Only one stretch of the data below should be repeated: the lines from the line containing "ATOM 255 C C" through the line containing "ATOM 265 C CA", inclusive, exactly as they are.

++++++++++++++++++++

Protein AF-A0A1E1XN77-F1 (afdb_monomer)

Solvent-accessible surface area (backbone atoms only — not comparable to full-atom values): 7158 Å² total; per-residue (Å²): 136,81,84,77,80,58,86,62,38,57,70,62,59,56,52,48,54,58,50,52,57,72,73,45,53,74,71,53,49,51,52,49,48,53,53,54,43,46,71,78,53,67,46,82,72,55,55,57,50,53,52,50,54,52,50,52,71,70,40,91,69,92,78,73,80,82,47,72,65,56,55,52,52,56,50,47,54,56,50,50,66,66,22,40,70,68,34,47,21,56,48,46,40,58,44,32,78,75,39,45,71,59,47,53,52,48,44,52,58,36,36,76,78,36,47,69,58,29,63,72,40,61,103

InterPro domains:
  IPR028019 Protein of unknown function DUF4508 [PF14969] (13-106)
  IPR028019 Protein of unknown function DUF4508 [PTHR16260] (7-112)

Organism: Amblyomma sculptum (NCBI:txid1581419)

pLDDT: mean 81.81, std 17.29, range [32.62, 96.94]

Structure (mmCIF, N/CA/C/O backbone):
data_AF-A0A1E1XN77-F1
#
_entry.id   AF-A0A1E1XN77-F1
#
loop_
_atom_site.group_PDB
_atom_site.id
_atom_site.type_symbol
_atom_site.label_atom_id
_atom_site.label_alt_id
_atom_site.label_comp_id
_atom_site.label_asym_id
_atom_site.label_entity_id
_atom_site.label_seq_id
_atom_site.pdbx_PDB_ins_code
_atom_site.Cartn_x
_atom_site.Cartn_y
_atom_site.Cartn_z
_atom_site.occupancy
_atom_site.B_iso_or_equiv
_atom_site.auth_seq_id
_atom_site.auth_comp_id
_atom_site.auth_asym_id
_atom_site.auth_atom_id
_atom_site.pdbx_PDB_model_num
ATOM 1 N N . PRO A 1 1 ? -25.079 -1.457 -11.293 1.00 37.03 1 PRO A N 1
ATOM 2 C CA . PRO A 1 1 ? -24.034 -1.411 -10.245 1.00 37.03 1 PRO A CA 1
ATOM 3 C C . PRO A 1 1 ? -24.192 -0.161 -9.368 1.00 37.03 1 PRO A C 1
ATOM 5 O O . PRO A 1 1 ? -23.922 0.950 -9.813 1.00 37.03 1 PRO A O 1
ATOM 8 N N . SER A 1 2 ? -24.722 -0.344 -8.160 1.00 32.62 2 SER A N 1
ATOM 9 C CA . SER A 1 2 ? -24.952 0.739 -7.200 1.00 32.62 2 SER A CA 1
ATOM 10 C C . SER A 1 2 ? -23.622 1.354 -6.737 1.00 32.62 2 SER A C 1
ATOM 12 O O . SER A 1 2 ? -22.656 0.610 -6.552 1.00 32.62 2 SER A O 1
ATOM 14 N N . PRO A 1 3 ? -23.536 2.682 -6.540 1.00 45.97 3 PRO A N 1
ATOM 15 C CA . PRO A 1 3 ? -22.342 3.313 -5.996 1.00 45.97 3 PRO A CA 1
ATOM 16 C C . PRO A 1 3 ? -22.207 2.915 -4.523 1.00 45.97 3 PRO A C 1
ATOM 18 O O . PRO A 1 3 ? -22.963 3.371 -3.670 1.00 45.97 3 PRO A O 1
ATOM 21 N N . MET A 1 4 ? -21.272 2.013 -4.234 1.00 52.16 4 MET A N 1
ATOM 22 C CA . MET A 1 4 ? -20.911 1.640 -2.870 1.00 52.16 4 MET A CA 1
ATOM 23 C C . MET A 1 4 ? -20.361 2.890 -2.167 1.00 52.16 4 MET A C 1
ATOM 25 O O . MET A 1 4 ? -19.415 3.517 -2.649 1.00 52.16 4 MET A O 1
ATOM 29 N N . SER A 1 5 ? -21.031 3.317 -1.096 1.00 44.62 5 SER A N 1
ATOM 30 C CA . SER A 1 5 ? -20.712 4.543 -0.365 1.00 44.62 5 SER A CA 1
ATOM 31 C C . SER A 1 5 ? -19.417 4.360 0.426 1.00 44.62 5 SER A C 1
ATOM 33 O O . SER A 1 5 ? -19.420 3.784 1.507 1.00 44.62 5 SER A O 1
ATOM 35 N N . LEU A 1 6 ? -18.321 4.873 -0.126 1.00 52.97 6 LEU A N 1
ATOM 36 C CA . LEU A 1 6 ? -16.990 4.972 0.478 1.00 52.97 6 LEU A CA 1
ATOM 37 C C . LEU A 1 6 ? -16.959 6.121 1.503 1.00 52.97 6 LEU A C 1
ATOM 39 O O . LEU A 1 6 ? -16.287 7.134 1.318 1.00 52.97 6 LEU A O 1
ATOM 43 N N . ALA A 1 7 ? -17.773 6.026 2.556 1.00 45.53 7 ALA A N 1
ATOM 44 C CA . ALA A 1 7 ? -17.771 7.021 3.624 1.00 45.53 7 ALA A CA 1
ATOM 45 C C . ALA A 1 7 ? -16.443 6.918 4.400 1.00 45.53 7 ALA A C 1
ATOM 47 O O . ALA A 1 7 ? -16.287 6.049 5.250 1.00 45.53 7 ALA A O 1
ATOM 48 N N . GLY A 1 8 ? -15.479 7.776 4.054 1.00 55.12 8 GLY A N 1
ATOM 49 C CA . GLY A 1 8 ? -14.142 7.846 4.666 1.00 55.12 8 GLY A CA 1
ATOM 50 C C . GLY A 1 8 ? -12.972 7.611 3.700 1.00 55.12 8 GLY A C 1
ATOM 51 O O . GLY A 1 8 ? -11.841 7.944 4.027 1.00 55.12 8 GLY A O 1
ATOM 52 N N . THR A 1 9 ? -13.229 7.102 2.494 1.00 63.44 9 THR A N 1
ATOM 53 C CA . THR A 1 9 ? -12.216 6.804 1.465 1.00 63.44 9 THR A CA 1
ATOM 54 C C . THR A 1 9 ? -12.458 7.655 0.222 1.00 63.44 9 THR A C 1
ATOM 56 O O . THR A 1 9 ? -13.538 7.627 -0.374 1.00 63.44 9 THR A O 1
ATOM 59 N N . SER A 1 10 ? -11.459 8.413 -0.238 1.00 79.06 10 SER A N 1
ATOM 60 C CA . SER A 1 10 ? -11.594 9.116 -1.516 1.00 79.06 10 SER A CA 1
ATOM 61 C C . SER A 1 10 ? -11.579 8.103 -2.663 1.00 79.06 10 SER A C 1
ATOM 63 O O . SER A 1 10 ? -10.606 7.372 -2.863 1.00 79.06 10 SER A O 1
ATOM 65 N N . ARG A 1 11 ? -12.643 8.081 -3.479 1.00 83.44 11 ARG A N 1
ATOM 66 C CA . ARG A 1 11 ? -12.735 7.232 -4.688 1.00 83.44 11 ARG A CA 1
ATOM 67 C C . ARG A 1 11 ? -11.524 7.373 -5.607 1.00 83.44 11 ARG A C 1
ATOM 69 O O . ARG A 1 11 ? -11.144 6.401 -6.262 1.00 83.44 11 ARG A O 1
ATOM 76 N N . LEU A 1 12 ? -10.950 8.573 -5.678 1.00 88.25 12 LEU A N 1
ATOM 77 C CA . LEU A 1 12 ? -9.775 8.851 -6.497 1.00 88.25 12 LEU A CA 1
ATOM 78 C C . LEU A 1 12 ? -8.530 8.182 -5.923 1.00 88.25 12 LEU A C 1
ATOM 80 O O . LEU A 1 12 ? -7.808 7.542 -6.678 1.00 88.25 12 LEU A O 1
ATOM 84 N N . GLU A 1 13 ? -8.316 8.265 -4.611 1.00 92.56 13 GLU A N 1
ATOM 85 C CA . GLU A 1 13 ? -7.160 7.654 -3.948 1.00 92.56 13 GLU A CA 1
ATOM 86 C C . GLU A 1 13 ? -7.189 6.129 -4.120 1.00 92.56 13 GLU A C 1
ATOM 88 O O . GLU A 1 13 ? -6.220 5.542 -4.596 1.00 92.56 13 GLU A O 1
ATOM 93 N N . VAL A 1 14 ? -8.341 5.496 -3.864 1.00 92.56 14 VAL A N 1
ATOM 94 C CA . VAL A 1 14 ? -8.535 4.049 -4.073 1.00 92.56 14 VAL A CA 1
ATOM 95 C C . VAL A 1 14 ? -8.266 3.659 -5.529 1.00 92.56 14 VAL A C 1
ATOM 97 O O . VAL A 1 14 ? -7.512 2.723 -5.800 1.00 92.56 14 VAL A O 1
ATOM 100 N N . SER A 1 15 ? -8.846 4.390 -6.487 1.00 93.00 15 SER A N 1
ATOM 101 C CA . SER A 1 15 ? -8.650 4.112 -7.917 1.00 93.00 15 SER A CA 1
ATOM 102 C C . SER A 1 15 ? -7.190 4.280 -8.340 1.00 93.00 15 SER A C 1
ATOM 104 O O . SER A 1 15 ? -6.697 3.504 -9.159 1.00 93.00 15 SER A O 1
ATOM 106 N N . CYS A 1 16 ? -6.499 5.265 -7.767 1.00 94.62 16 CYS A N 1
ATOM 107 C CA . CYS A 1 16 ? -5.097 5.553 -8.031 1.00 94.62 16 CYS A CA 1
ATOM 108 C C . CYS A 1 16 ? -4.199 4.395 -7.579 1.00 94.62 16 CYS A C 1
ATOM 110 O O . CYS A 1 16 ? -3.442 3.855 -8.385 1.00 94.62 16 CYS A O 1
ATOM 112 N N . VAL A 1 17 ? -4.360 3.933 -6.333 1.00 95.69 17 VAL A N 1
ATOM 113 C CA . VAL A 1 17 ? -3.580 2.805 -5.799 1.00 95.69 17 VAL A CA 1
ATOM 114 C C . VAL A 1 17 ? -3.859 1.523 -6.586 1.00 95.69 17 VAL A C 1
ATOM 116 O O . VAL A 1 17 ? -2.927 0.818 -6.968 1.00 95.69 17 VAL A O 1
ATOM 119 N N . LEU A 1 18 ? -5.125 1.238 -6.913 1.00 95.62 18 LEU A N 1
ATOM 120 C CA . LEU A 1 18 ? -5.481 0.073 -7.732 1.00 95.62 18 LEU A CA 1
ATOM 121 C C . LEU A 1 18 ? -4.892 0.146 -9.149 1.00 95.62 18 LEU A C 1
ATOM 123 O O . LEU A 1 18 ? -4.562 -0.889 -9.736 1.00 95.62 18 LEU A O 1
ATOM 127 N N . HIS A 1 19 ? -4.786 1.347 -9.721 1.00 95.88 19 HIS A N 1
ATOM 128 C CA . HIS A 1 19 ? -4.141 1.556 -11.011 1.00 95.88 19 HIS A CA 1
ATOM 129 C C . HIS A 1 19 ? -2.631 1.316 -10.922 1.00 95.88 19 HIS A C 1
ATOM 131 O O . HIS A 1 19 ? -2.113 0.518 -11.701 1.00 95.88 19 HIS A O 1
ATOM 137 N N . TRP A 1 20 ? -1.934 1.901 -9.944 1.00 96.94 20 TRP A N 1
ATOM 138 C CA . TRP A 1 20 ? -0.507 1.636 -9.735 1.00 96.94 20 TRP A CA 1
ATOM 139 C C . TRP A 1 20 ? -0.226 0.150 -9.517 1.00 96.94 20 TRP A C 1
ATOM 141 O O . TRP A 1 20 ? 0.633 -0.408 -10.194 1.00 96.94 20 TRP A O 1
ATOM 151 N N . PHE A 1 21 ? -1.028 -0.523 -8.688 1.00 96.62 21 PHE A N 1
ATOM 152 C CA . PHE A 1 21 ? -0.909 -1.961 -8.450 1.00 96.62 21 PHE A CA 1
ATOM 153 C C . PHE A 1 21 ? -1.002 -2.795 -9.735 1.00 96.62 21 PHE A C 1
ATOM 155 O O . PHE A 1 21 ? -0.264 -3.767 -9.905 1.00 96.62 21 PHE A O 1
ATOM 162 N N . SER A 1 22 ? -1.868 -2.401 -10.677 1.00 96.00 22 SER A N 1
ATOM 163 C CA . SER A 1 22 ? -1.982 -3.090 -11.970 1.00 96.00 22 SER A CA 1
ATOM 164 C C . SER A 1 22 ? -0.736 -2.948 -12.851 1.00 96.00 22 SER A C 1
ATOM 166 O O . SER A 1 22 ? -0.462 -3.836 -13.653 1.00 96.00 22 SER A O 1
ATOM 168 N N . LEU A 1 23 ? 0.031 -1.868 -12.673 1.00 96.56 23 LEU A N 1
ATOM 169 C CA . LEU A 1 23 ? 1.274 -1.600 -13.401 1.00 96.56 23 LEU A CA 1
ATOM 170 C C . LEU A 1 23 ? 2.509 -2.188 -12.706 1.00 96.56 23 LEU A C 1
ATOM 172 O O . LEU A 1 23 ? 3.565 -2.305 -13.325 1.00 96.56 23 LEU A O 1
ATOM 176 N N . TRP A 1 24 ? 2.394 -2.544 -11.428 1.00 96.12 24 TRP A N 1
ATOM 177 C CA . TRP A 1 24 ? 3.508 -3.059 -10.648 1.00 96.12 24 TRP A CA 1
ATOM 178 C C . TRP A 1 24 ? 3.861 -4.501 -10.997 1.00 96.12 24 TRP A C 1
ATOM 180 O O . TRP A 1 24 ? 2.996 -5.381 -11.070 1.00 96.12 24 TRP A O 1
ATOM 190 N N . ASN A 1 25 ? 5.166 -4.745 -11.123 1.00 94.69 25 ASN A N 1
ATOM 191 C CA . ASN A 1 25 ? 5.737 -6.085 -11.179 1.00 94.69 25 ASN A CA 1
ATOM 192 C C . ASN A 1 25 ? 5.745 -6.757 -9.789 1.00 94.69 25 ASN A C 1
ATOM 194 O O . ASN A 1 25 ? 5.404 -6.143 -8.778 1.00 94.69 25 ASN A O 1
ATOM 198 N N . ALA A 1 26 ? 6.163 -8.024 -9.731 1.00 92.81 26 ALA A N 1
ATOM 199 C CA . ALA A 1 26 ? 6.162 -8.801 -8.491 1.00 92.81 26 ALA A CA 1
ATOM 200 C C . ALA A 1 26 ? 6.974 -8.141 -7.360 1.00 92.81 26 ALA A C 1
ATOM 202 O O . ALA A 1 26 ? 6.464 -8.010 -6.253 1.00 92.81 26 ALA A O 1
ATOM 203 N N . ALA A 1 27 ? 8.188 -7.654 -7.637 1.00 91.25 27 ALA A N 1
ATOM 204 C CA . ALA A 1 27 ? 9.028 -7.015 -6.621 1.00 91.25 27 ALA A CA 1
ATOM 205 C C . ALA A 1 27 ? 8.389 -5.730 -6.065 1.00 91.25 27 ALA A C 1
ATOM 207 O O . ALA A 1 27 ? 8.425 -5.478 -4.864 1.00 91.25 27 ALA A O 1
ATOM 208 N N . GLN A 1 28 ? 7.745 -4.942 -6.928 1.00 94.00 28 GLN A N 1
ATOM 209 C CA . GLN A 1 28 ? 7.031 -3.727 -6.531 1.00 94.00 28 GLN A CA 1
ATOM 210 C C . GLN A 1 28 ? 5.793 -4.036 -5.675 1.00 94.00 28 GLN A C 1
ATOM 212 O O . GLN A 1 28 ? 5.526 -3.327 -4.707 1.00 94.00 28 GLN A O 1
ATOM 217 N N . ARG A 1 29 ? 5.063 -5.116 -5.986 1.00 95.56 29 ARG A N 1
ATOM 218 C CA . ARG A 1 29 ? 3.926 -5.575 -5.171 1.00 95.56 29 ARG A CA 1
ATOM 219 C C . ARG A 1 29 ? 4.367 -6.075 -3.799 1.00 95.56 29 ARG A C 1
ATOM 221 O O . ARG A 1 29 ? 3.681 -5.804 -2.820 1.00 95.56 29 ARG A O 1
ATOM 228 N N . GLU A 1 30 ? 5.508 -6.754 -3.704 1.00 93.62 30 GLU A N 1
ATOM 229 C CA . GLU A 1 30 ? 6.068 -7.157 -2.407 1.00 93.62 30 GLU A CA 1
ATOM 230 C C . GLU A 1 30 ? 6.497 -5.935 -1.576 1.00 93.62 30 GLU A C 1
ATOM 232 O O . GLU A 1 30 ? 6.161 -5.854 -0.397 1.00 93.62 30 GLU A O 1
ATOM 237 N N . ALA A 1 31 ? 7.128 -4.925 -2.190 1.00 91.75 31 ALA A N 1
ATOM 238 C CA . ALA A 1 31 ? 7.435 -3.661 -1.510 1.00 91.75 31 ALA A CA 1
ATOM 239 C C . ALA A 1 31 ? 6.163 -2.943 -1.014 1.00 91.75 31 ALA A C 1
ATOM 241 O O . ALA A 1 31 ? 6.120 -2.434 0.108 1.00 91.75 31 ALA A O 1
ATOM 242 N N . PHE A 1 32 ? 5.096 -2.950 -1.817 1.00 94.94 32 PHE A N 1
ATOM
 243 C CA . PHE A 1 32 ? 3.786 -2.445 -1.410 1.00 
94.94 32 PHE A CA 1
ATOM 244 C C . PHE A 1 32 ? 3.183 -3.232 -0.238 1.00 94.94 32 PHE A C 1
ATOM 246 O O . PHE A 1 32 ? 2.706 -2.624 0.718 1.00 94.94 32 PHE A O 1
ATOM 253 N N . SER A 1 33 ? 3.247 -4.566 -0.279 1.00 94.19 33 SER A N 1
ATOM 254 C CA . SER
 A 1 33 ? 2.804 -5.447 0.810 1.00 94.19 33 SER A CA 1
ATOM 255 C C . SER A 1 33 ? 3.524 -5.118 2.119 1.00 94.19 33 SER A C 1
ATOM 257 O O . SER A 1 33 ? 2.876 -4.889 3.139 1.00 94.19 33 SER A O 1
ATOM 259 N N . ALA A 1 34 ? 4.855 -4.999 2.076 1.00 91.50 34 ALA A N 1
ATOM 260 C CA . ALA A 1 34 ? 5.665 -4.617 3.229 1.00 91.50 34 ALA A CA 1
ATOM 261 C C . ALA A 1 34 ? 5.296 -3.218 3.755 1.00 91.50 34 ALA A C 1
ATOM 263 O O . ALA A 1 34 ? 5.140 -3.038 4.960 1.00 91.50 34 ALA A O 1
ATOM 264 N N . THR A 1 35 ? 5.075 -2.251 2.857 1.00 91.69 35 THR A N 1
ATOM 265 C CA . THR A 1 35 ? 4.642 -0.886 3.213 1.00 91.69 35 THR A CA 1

++++++++++++++++++++

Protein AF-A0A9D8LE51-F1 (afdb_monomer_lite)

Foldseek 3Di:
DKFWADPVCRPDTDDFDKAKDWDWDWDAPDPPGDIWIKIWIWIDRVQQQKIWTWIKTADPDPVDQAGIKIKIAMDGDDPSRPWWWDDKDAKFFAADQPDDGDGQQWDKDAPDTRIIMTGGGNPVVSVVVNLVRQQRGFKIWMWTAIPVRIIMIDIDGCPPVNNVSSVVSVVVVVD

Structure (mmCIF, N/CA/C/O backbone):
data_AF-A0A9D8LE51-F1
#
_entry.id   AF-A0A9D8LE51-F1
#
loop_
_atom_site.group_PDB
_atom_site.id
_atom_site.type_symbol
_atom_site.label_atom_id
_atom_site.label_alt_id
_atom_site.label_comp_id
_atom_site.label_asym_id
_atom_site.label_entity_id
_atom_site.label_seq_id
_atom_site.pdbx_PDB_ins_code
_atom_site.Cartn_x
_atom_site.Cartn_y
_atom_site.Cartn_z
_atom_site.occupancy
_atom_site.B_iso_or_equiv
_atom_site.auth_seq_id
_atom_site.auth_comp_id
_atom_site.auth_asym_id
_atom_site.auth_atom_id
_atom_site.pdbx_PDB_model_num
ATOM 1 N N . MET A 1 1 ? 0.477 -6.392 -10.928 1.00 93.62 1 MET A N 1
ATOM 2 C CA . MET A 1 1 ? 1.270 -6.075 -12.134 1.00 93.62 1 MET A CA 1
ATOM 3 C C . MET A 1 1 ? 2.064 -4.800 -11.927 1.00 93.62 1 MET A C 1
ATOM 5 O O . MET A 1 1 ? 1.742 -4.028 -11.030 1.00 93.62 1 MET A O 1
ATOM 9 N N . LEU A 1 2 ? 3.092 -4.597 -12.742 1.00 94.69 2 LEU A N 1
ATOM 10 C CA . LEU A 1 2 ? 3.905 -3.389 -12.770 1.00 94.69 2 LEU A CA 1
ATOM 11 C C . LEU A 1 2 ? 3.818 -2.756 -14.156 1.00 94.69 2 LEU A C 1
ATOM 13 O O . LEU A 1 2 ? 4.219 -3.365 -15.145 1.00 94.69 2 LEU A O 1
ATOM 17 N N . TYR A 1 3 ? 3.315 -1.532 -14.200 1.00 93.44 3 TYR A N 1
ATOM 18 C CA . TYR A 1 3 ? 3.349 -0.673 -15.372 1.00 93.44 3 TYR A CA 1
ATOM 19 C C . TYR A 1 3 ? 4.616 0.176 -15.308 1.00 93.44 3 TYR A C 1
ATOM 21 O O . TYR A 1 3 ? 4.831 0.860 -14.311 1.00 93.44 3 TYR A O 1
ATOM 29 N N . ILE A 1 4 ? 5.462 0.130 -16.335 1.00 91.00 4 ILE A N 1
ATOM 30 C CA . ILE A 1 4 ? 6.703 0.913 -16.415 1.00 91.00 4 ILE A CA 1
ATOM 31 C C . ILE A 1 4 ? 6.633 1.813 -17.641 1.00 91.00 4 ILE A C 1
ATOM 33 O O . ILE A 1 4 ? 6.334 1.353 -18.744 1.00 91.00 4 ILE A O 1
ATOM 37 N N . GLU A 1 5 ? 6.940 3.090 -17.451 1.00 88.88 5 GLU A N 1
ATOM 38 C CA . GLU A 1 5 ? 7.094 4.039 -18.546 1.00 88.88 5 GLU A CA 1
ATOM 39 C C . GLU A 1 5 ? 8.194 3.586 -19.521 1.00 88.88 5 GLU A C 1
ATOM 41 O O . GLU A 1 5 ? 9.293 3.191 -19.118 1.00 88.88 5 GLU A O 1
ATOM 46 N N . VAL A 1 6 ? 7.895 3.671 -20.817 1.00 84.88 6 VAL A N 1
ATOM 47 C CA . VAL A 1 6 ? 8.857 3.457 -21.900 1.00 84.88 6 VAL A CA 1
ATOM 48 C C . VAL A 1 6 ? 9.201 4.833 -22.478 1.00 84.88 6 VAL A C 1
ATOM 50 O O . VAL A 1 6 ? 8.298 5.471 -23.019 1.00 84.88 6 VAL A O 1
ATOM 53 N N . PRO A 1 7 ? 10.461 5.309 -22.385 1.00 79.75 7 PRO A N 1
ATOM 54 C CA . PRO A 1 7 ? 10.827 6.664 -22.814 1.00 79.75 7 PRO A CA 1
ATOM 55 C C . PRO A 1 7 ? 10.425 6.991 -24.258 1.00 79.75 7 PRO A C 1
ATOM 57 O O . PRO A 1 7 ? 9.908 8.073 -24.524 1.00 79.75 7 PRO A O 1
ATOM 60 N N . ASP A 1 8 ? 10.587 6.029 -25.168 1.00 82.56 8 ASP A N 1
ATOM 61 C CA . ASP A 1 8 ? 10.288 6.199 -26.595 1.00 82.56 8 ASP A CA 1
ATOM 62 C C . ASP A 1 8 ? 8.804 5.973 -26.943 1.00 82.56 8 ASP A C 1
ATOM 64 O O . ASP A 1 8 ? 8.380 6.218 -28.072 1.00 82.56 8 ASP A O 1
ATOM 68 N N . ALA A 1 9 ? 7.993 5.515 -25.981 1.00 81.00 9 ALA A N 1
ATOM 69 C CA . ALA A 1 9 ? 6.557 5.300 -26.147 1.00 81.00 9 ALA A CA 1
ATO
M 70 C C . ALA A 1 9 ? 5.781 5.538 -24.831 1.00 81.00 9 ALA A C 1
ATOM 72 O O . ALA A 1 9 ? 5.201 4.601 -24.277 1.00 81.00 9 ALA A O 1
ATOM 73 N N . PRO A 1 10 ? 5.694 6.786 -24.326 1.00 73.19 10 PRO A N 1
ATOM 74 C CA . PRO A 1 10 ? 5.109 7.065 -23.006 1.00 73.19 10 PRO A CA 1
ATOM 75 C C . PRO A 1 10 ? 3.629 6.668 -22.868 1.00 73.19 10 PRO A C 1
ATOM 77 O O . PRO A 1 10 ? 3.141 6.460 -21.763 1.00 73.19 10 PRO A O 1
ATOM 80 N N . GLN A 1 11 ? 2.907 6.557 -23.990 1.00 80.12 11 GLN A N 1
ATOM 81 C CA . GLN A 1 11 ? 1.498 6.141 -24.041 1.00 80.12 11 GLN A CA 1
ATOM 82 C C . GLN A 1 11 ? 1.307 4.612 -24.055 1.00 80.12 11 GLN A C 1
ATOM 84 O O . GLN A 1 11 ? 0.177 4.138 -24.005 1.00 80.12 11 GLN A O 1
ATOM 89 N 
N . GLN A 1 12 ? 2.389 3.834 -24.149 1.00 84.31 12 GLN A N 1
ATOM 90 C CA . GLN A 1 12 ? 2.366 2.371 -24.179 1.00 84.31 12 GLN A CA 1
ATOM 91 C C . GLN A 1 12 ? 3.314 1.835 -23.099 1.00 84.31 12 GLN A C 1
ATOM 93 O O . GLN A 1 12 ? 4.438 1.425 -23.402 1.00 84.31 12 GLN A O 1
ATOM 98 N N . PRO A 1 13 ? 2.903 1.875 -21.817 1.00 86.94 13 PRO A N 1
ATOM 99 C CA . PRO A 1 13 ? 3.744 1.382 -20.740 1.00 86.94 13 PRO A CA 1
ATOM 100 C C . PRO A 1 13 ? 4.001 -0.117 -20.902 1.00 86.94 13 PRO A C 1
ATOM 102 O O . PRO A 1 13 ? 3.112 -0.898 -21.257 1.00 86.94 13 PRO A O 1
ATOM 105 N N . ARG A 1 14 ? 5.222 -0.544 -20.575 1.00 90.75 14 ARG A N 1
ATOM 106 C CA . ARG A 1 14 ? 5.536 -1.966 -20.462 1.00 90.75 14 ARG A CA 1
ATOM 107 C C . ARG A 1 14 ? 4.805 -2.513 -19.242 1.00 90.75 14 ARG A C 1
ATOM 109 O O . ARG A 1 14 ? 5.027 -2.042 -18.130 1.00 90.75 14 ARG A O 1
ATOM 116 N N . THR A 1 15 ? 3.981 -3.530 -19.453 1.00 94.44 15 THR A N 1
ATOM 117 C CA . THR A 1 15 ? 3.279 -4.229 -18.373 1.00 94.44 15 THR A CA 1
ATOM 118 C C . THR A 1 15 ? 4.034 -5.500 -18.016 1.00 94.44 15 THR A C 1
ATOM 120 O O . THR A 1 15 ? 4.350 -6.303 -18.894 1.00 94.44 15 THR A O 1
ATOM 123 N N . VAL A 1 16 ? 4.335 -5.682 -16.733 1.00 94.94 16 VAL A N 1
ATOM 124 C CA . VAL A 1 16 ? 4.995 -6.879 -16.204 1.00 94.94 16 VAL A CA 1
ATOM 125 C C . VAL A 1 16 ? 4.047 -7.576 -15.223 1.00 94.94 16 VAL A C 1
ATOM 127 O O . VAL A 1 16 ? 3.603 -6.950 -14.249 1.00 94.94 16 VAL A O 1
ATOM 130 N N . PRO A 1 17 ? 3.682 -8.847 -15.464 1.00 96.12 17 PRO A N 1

++++++++++++++++++++

# [Output of the exercise]
ATOM 255 C C . SER A 1 33 ? 3.524 -5.118 2.119 1.00 94.19 33 SER A C 1
ATOM 257 O O . SER A 1 33 ? 2.876 -4.889 3.139 1.00 94.19 33 SER A O 1
ATOM 259 N N . ALA A 1 34 ? 4.855 -4.999 2.076 1.00 91.50 34 ALA A N 1
ATOM 260 C CA . ALA A 1 34 ? 5.665 -4.617 3.229 1.00 91.50 34 ALA A CA 1
ATOM 261 C C . ALA A 1 34 ? 5.296 -3.218 3.755 1.00 91.50 34 ALA A C 1
ATOM 263 O O . ALA A 1 34 ? 5.140 -3.038 4.960 1.00 91.50 34 ALA A O 1
ATOM 264 N N . THR A 1 35 ? 5.075 -2.251 2.857 1.00 91.69 35 THR A N 1
ATOM 265 C CA . THR A 1 35 ? 4.642 -0.886 3.213 1.00 91.69 35 THR A CA 1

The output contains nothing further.